Dans son arrêt, le Tribunal a accueilli le recours en annulation formé par le Front Polisario, mouvement promouvant l’indépendance du Sahara occidental, contre la décision du Conseil et annulé celle-ci en ce qu’elle approuve l’application de l’accord commercial en cause au Sahara occidental. D’une part, le Tribunal a jugé le Front Polisario recevable à introduire un recours en annulation en tant que personne morale directement et individuellement concernée par la décision attaquée. Selon le Tribunal, les dispositions de l’accord produisant des effets sur la situation juridique du territoire du Sahara occidental, contrôlé par le Royaume du Maroc et le Front Polisario étant le seul interlocuteur qui participe aux négociations menées sous l’égide de l’ONU avec le Maroc en vue de la détermination du statut du Sahara occidental, celui-ci était dès lors recevable d’agir en vertu de l’article 263 TFUE. D’autre part, le Tribunal a jugé que le Conseil avait manqué à son obligation d’examiner tous les éléments du cas d’espèce avant l’adoption de la décision attaquée. La question de savoir si l’exploitation des ressources du Sahara occidental, en vue de l’application de l’accord, se faisait ou non au détriment de la population locale aurait dû entrainer un examen du Conseil.

Le Conseil a, dès lors, introduit un pourvoi visant à l’annulation de cet arrêt en contestant, d’une part, l’examen de la recevabilité de l’affaire et, d’autre part, l’examen opéré au fond.
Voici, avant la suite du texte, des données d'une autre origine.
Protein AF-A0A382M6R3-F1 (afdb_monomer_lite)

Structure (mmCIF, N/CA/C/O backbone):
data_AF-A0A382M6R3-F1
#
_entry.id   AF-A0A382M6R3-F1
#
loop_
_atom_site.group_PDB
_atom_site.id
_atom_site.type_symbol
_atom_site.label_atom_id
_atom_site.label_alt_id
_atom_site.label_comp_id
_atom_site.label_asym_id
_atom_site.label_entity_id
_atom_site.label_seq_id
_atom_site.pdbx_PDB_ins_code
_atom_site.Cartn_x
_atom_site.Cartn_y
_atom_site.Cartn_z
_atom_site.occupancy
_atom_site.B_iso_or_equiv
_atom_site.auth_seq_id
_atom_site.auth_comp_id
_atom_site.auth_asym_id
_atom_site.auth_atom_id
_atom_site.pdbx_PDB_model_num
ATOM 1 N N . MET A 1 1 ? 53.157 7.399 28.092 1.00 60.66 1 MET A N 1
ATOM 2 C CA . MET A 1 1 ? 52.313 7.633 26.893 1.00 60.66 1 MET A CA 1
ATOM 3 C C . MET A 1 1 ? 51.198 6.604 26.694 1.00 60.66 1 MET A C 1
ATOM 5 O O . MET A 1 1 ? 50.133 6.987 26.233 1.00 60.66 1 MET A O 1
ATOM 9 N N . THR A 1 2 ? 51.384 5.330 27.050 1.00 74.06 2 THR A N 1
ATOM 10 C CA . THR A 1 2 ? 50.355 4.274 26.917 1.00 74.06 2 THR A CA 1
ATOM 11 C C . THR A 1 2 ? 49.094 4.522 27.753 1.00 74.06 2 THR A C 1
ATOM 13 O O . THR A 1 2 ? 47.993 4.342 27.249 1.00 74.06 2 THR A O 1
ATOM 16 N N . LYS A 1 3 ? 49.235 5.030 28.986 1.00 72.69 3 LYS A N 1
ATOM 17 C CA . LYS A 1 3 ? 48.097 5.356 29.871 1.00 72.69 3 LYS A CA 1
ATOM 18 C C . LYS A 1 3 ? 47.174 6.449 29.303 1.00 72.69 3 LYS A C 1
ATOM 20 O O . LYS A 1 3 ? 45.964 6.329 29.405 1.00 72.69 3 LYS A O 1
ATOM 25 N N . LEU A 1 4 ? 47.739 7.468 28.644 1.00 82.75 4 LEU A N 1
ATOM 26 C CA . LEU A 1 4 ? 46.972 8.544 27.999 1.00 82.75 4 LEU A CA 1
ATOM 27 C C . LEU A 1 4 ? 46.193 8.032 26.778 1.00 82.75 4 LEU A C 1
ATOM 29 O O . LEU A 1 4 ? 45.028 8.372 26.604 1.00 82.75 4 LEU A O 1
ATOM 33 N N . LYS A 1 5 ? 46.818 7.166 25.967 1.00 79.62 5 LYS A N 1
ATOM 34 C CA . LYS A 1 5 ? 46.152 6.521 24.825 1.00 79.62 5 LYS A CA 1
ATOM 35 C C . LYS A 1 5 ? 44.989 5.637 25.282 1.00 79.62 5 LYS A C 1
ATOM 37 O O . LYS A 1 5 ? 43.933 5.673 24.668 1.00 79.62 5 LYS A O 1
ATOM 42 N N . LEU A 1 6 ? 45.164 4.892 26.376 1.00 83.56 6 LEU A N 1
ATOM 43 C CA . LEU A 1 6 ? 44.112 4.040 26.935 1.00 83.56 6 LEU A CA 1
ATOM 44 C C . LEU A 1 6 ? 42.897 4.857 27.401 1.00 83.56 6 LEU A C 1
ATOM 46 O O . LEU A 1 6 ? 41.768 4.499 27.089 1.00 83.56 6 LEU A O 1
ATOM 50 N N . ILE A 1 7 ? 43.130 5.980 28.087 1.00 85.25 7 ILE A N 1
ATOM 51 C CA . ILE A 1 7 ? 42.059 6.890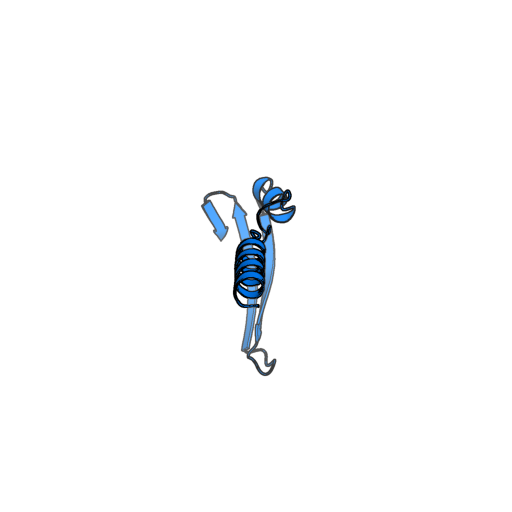 28.523 1.00 85.25 7 ILE A CA 1
ATOM 52 C C . ILE A 1 7 ? 41.293 7.444 27.315 1.00 85.25 7 ILE A C 1
ATOM 54 O O . ILE A 1 7 ? 40.066 7.466 27.333 1.00 85.25 7 ILE A O 1
ATOM 58 N N . LEU A 1 8 ? 42.000 7.824 26.246 1.00 85.56 8 LEU A N 1
ATOM 59 C CA . LEU A 1 8 ? 41.380 8.312 25.013 1.00 85.56 8 LEU A CA 1
ATOM 60 C C . LEU A 1 8 ? 40.503 7.240 24.343 1.00 85.56 8 LEU A C 1
ATOM 62 O O . LEU A 1 8 ? 39.386 7.541 23.932 1.00 85.56 8 LEU A O 1
ATOM 66 N N . PHE A 1 9 ? 40.971 5.988 24.280 1.00 84.12 9 PHE A N 1
ATOM 67 C CA . PHE A 1 9 ? 40.189 4.875 23.728 1.00 84.12 9 PHE A CA 1
ATOM 68 C C . PHE A 1 9 ? 38.916 4.597 24.530 1.00 84.12 9 PHE A C 1
ATOM 70 O O . PHE A 1 9 ? 37.859 4.383 23.940 1.00 84.12 9 PHE A O 1
ATOM 77 N N . ILE A 1 10 ? 38.999 4.654 25.862 1.00 83.75 10 ILE A N 1
ATOM 78 C CA . ILE A 1 10 ? 37.831 4.510 26.739 1.00 83.75 10 ILE A CA 1
ATOM 79 C C . ILE A 1 10 ? 36.832 5.644 26.472 1.00 83.75 10 ILE A C 1
ATOM 81 O O . ILE A 1 10 ? 35.637 5.392 26.339 1.00 83.75 10 ILE A O 1
ATOM 85 N N . PHE A 1 11 ? 37.315 6.879 26.320 1.00 81.88 11 PHE A N 1
ATOM 86 C CA . PHE A 1 11 ? 36.465 8.036 26.037 1.00 81.88 11 PHE A CA 1
ATOM 87 C C . PHE A 1 11 ? 35.723 7.901 24.699 1.00 81.88 11 PHE A C 1
ATOM 89 O O . PHE A 1 11 ? 34.515 8.116 24.643 1.00 81.88 11 PHE A O 1
ATOM 96 N N . ILE A 1 12 ? 36.412 7.479 23.634 1.00 84.12 12 ILE A N 1
ATOM 97 C CA . ILE A 1 12 ? 35.800 7.270 22.310 1.00 84.12 12 ILE A CA 1
ATOM 98 C C . ILE A 1 12 ? 34.753 6.149 22.360 1.00 84.12 12 ILE A C 1
ATOM 100 O O . ILE A 1 12 ? 33.673 6.295 21.786 1.00 84.12 12 ILE A O 1
ATOM 104 N N . TYR A 1 13 ? 35.033 5.058 23.081 1.00 80.88 13 TYR A N 1
ATOM 105 C CA . TYR A 1 13 ? 34.079 3.962 23.259 1.00 80.88 13 TYR A CA 1
ATOM 106 C C . TYR A 1 13 ? 32.775 4.451 23.901 1.00 80.88 13 TYR A C 1
ATOM 108 O O . TYR A 1 13 ? 31.706 4.176 23.368 1.00 80.88 13 TYR A O 1
ATOM 116 N N . PHE A 1 14 ? 32.848 5.257 24.967 1.00 76.31 14 PHE A N 1
ATOM 117 C CA . PHE A 1 14 ? 31.654 5.822 25.606 1.00 76.31 14 PHE A CA 1
ATOM 118 C C . PHE A 1 14 ? 30.885 6.804 24.709 1.00 76.31 14 PHE A C 1
ATOM 120 O O . PHE A 1 14 ? 29.657 6.810 24.740 1.00 76.31 14 PHE A O 1
ATOM 127 N N . PHE A 1 15 ? 31.571 7.585 23.867 1.00 72.25 15 PHE A N 1
ATOM 128 C CA . PHE A 1 15 ? 30.914 8.474 22.896 1.00 72.25 15 PHE A CA 1
ATOM 129 C C . PHE A 1 15 ? 30.218 7.725 21.747 1.00 72.25 15 PHE A C 1
ATOM 131 O O . PHE A 1 15 ? 29.286 8.255 21.149 1.00 72.25 15 PHE A O 1
ATOM 138 N N . SER A 1 16 ? 30.631 6.489 21.455 1.00 70.81 16 SER A N 1
ATOM 139 C CA . SER A 1 16 ? 30.064 5.671 20.371 1.00 70.81 16 SER A CA 1
ATOM 140 C C . SER A 1 16 ? 28.693 5.072 20.710 1.00 70.81 16 SER A C 1
ATOM 142 O O . SER A 1 16 ? 27.991 4.612 19.817 1.00 70.81 16 SER A O 1
ATOM 144 N N . ILE A 1 17 ? 28.307 5.061 21.991 1.00 67.75 17 ILE A N 1
ATOM 145 C CA . ILE A 1 17 ? 27.052 4.461 22.479 1.00 67.75 17 ILE A CA 1
ATOM 146 C C . ILE A 1 17 ? 25.930 5.505 22.572 1.00 67.75 17 ILE A C 1
ATOM 148 O O . ILE A 1 17 ? 24.913 5.258 23.212 1.00 67.75 17 ILE A O 1
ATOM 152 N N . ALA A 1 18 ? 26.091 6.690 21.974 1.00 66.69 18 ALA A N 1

L’analyse de la Cour porte uniquement sur la recevabilité du recours porté par le Front Polisario en première instance, en particulier, sur sa qualité à agir.

• Saisie dans ce contexte, la Cour revient, dans un premier temps, sur l’interprétation du Tribunal selon laquelle l’accord de libéralisation s’appliquerait au territoire du Sahara occidental, en vertu d’un accord tacite entre les parties à l’accord d’association Union européenne – Maroc signé en 1996. La Cour rappelle, à cet égard, que pour réaliser cette interprétation, le Tribunal était tenu de tenir compte de toute règle pertinente du droit international applicable dans les relations entre les parties à ce traité. Etant donné l’autonomie de chacune de ces règles, la Cour les examine successivement.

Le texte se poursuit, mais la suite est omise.